Well thanks for replying, I just was looking for someone's opinion that has been in the field for a while and has been to college. I personally love the kitchen and can't imagine doing anything but cooking for the rest of my life. I also read some other post people have made and they are all saying about the same thing, so thank you everyone for the input.


----------



## little_chef (Sep 16, 2009)

in my opionion, experience is the best thing.
i went to catering collage, whilst i was working, but i still found that i would learn more by working, and every time i could i would just sit and read. 
the book knoledge is good yes, but you can lern more by actualy beeing in the kitchen. in one of my very first jobs as a chef, i was told by my head chef that its best to employ someone with the working experience, mainly because they tend to know more, and know HOW to be in a kitchen.
and i agree with that. im only working now as a cdp, but ive never compleeted my colledge training, and im glad that i didnt go through with it. 

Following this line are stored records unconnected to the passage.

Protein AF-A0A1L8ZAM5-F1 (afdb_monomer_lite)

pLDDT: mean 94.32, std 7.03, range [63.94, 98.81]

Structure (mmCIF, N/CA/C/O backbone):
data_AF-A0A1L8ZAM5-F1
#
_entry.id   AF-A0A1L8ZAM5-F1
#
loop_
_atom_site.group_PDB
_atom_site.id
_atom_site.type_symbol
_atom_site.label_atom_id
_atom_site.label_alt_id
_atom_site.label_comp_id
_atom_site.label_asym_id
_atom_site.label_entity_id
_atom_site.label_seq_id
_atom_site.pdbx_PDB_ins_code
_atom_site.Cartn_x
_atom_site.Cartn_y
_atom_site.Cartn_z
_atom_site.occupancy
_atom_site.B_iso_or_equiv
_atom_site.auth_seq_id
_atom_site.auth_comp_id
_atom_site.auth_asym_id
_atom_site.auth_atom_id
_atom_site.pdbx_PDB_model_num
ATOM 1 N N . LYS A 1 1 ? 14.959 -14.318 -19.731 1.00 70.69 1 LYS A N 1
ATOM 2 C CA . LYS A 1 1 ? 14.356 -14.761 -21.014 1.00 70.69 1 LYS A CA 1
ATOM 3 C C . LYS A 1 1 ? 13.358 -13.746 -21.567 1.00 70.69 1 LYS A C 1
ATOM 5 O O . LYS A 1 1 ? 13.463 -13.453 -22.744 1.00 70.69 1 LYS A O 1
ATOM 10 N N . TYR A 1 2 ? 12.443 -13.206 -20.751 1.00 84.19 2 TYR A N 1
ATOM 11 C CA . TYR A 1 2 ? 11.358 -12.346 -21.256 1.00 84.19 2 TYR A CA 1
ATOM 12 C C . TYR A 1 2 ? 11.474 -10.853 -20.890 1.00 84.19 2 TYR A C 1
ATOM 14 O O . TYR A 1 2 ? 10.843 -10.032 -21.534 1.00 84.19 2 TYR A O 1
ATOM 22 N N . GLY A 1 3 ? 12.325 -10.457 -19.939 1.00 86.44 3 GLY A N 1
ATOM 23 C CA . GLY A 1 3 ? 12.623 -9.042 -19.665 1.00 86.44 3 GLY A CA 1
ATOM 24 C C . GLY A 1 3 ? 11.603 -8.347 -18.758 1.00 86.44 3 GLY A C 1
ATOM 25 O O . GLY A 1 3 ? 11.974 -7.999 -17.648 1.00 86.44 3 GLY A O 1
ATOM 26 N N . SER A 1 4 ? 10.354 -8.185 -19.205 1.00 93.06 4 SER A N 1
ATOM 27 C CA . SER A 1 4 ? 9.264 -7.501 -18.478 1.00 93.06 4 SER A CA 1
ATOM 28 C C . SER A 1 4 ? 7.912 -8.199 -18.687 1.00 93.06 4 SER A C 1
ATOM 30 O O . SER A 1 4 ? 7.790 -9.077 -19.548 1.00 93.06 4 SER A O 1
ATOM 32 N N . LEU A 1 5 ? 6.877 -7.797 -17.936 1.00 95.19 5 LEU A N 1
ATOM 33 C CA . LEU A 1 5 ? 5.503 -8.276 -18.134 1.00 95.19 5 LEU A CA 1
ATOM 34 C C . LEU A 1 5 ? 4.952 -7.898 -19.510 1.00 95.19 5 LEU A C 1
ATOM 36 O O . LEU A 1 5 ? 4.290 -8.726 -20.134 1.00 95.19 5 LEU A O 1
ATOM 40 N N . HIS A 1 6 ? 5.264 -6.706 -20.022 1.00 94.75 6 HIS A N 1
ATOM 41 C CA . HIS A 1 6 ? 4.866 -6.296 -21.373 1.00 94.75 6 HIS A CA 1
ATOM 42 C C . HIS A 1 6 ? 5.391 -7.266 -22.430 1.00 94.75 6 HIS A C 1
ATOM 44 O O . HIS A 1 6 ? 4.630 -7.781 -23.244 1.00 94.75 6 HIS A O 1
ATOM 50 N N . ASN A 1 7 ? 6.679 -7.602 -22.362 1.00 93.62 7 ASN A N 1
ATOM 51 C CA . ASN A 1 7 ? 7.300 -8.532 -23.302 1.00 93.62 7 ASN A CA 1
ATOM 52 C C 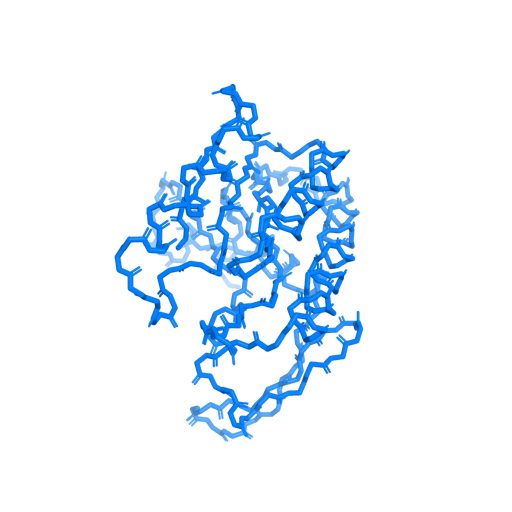. ASN A 1 7 ? 6.804 -9.971 -23.116 1.00 93.62 7 ASN A C 1
ATOM 54 O O . ASN A 1 7 ? 6.690 -10.718 -24.085 1.00 93.62 7 ASN A O 1
ATOM 58 N N . PHE A 1 8 ? 6.518 -10.374 -21.875 1.00 96.00 8 PHE A N 1
ATOM 59 C CA . PHE A 1 8 ? 6.014 -11.712 -21.577 1.00 96.00 8 PHE A CA 1
ATOM 60 C C . PHE A 1 8 ? 4.571 -11.919 -22.056 1.00 96.00 8 PHE A C 1
ATOM 62 O O . PHE A 1 8 ? 4.241 -12.987 -22.562 1.00 96.00 8 PHE A O 1
ATOM 69 N N . THR A 1 9 ? 3.717 -10.906 -21.903 1.00 95.50 9 THR A N 1
ATOM 70 C CA . THR A 1 9 ? 2.276 -10.985 -22.200 1.00 95.50 9 THR A CA 1
ATOM 71 C C . THR A 1 9 ? 1.894 -10.408 -23.560 1.00 95.50 9 THR A C 1
ATOM 73 O O . THR A 1 9 ? 0.767 -10.611 -24.002 1.00 95.50 9 THR A O 1
ATOM 76 N N . THR A 1 10 ? 2.798 -9.679 -24.223 1.00 93.94 10 THR A N 1
ATOM 77 C CA . THR A 1 10 ? 2.553 -8.834 -25.412 1.00 93.94 10 THR A CA 1
ATOM 78 C C . THR A 1 10 ? 1.596 -7.652 -25.184 1.00 93.94 10 THR A C 1
ATOM 80 O O . THR A 1 10 ? 1.192 -6.977 -26.132 1.00 93.94 10 THR A O 1
ATOM 83 N N . TRP A 1 11 ? 1.237 -7.365 -23.929 1.00 96.12 11 TRP A N 1
ATOM 84 C CA . TRP A 1 11 ? 0.388 -6.231 -23.574 1.00 96.12 11 TRP A CA 1
ATOM 85 C C . TRP A 1 11 ? 1.189 -4.928 -23.548 1.00 96.12 11 TRP A C 1
ATOM 87 O O . TRP A 1 11 ? 2.045 -4.720 -22.691 1.00 96.12 11 TRP A O 1
ATOM 97 N N . ASN A 1 12 ? 0.861 -4.017 -24.463 1.00 92.69 12 ASN A N 1
ATOM 98 C CA . ASN A 1 12 ? 1.584 -2.753 -24.652 1.00 92.69 12 ASN A CA 1
ATOM 99 C C . ASN A 1 12 ? 0.889 -1.543 -23.999 1.00 92.69 12 ASN A C 1
ATOM 101 O O . ASN A 1 12 ? 1.110 -0.408 -24.415 1.00 92.69 12 ASN A O 1
ATOM 105 N N . LYS A 1 13 ? 0.000 -1.771 -23.025 1.00 96.19 13 LYS A N 1
ATOM 106 C CA . LYS A 1 13 ? -0.583 -0.706 -22.192 1.00 96.19 13 LYS A CA 1
ATOM 107 C C . LYS A 1 13 ? -0.176 -0.908 -20.737 1.00 96.19 13 LYS A C 1
ATOM 109 O O . LYS A 1 13 ? 0.528 -1.859 -20.421 1.00 96.19 13 LYS A O 1
ATOM 114 N N . ASN A 1 14 ? -0.671 -0.037 -19.867 1.00 96.56 14 ASN A N 1
ATOM 115 C CA . ASN A 1 14 ? -0.209 0.033 -18.493 1.00 96.56 14 ASN A CA 1
ATOM 116 C C . ASN A 1 14 ? -0.565 -1.213 -17.666 1.00 96.56 14 ASN A C 1
ATOM 118 O O . ASN A 1 14 ? -1.676 -1.746 -17.772 1.00 96.56 14 ASN A O 1
ATOM 122 N N . PHE A 1 15 ? 0.355 -1.598 -16.788 1.00 97.69 15 PHE A N 1
ATOM 123 C CA . PHE A 1 15 ? 0.166 -2.512 -15.674 1.00 97.69 15 PHE A CA 1
ATOM 124 C C . PHE A 1 15 ? 0.216 -1.759 -14.346 1.00 97.69 15 PHE A C 1
ATOM 126 O O . PHE A 1 15 ? 1.153 -1.015 -14.064 1.00 97.69 15 PHE A O 1
ATOM 133 N N . LEU A 1 16 ? -0.769 -2.031 -13.495 1.00 97.88 16 LEU A N 1
ATOM 134 C CA . LEU A 1 16 ? -0.651 -1.821 -12.060 1.00 97.88 16 LEU A CA 1
ATOM 135 C C . LEU A 1 16 ? -0.344 -3.176 -11.434 1.00 97.88 16 LEU A C 1
ATOM 137 O O . LEU A 1 16 ? -1.105 -4.126 -11.626 1.00 97.88 16 LEU A O 1
ATOM 141 N N . THR A 1 17 ? 0.757 -3.272 -10.698 1.00 97.19 17 THR A N 1
ATOM 142 C CA . THR A 1 17 ? 1.063 -4.466 -9.907 1.00 97.19 17 THR A CA 1
ATOM 143 C C . THR A 1 17 ? 0.812 -4.187 -8.442 1.00 97.19 17 THR A C 1
ATOM 145 O O . THR A 1 17 ? 1.338 -3.226 -7.887 1.00 97.19 17 THR A O 1
ATOM 148 N N . ASP A 1 18 ? 0.006 -5.038 -7.821 1.00 94.31 18 ASP A N 1
ATOM 149 C CA . ASP A 1 18 ? -0.148 -5.029 -6.375 1.00 94.31 18 ASP A CA 1
ATOM 150 C C . ASP A 1 18 ? 1.117 -5.565 -5.676 1.00 94.31 18 ASP A C 1
ATOM 152 O O . ASP A 1 18 ? 1.936 -6.271 -6.273 1.00 94.31 18 ASP A O 1
ATOM 156 N N . SER A 1 19 ? 1.272 -5.227 -4.398 1.00 89.06 19 SER A N 1
ATOM 157 C CA . SER A 1 19 ? 2.425 -5.588 -3.575 1.00 89.06 19 SER A CA 1
ATOM 158 C C . SER A 1 19 ? 2.397 -7.030 -3.060 1.00 89.06 19 SER A C 1
ATOM 160 O O . SER A 1 19 ? 3.420 -7.540 -2.596 1.00 89.06 19 SER A O 1
ATOM 162 N N . GLY A 1 20 ? 1.234 -7.690 -3.116 1.00 81.88 20 GLY A N 1
ATOM 163 C CA . GLY A 1 20 ? 1.020 -9.002 -2.515 1.00 81.88 20 GLY A CA 1
ATOM 164 C C . GLY A 1 20 ? 0.577 -8.947 -1.049 1.00 81.88 20 GLY A C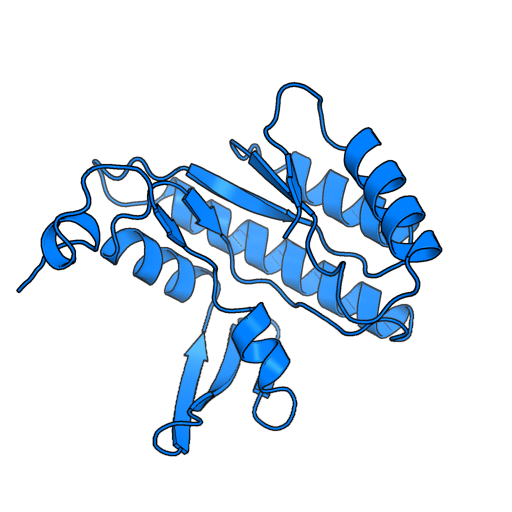 1
ATOM 165 O O . GLY A 1 20 ? 0.333 -10.000 -0.455 1.00 81.88 20 GLY A O 1
ATOM 166 N N . GLY A 1 21 ? 0.467 -7.758 -0.441 1.00 69.88 21 GLY A N 1
ATOM 167 C CA . GLY A 1 21 ? 0.079 -7.587 0.965 1.00 69.88 21 GLY A CA 1
ATOM 168 C C . GLY A 1 21 ? -1.299 -8.180 1.283 1.00 69.88 21 GLY A C 1
ATOM 169 O O . GLY A 1 21 ? -1.474 -8.852 2.308 1.00 69.88 21 GLY A O 1
ATOM 170 N N . PHE A 1 22 ? -2.262 -8.025 0.368 1.00 74.19 22 PHE A N 1
ATOM 171 C CA . PHE A 1 22 ? -3.596 -8.614 0.501 1.00 74.19 22 PHE A CA 1
ATOM 172 C C . PHE A 1 22 ? -3.593 -10.141 0.327 1.00 74.19 22 PHE A C 1
ATOM 174 O O . PHE A 1 22 ? -4.240 -10.860 1.086 1.00 74.19 22 PHE A O 1
ATOM 181 N N . GLN A 1 23 ? -2.820 -10.679 -0.617 1.00 75.81 23 GLN A N 1
ATOM 182 C CA . GLN A 1 23 ? -2.671 -12.125 -0.809 1.00 75.81 23 GLN A CA 1
ATOM 183 C C . GLN A 1 23 ? -2.055 -12.751 0.443 1.00 75.81 23 GLN A C 1
ATOM 185 O O . GLN A 1 23 ? -2.527 -13.781 0.922 1.00 75.81 23 GLN A O 1
ATOM 190 N N . VAL A 1 24 ? -1.067 -12.087 1.043 1.00 73.50 24 VAL A N 1
ATOM 191 C CA . VAL A 1 24 ? -0.512 -12.497 2.331 1.00 73.50 24 VAL A CA 1
ATOM 192 C C . VAL A 1 24 ? -1.572 -12.408 3.440 1.00 73.50 24 VAL A C 1
ATOM 194 O O . VAL A 1 24 ? -1.643 -13.310 4.269 1.00 73.50 24 VAL A O 1
ATOM 197 N N . PHE A 1 25 ? -2.449 -11.396 3.447 1.00 66.12 25 PHE A N 1
ATOM 198 C CA . PHE A 1 25 ? -3.618 -11.330 4.346 1.00 66.12 25 PHE A CA 1
ATOM 199 C C . PHE A 1 25 ? -4.591 -12.497 4.182 1.00 66.12 25 PHE A C 1
ATOM 201 O O . PHE A 1 25 ? -4.984 -13.089 5.187 1.00 66.12 25 PHE A O 1
ATOM 208 N N . SER A 1 26 ? -4.903 -12.902 2.951 1.00 69.31 26 SER A N 1
ATOM 209 C CA . SER A 1 26 ? -5.757 -14.070 2.694 1.00 69.31 26 SER A CA 1
ATOM 210 C C . SER A 1 26 ? -5.150 -15.391 3.201 1.00 69.31 26 SER A C 1
ATOM 212 O O . SER A 1 26 ? -5.872 -16.354 3.445 1.00 69.31 26 SER A O 1
ATOM 214 N N . LEU A 1 27 ? -3.833 -15.413 3.439 1.00 73.44 27 LEU A N 1
ATOM 215 C CA . LEU A 1 27 ? -3.076 -16.524 4.019 1.00 73.44 27 LEU A CA 1
ATOM 216 C C . LEU A 1 27 ? -2.806 -16.323 5.524 1.00 73.44 27 LEU A C 1
ATOM 218 O O . LEU A 1 27 ? -1.775 -16.768 6.024 1.00 73.44 27 LEU A O 1
ATOM 222 N N . SER A 1 28 ? -3.688 -15.640 6.259 1.00 63.94 28 SER A N 1
ATOM 223 C CA . SER A 1 28 ? -3.460 -15.187 7.645 1.00 63.94 28 SER A CA 1
ATOM 224 C C . SER A 1 28 ? -2.933 -16.260 8.614 1.00 63.94 28 SER A C 1
ATOM 226 O O . SER A 1 28 ? -2.066 -15.957 9.430 1.00 63.94 28 SER A O 1
ATOM 228 N N . GLY A 1 29 ? -3.370 -17.520 8.491 1.00 65.25 29 GLY A N 1
ATOM 229 C CA . GLY A 1 29 ? -2.870 -18.642 9.306 1.00 65.25 29 GLY A CA 1
ATOM 230 C C . GLY A 1 29 ? -1.452 -19.125 8.960 1.00 65.25 29 GLY A C 1
ATOM 231 O O . GLY A 1 29 ? -0.883 -19.948 9.672 1.00 65.25 29 GLY A O 1
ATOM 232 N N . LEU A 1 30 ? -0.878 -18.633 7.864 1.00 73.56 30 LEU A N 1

iv basically had just the working experience, and i have found that i have already done so much, i left school with no quallifications. but now, well its a different story, the kitchen has changed me. now i am more willing to lern and more find that i am more motivated to actualy lern, more than i am when im in a class room.

so yeah experience over school any day.


----------



## ed buchanan (May 29, 2006)

I have had graduates of many so called culinary schools who could not boil water or for that matter fill the pot with same' I will take experience any day.


----------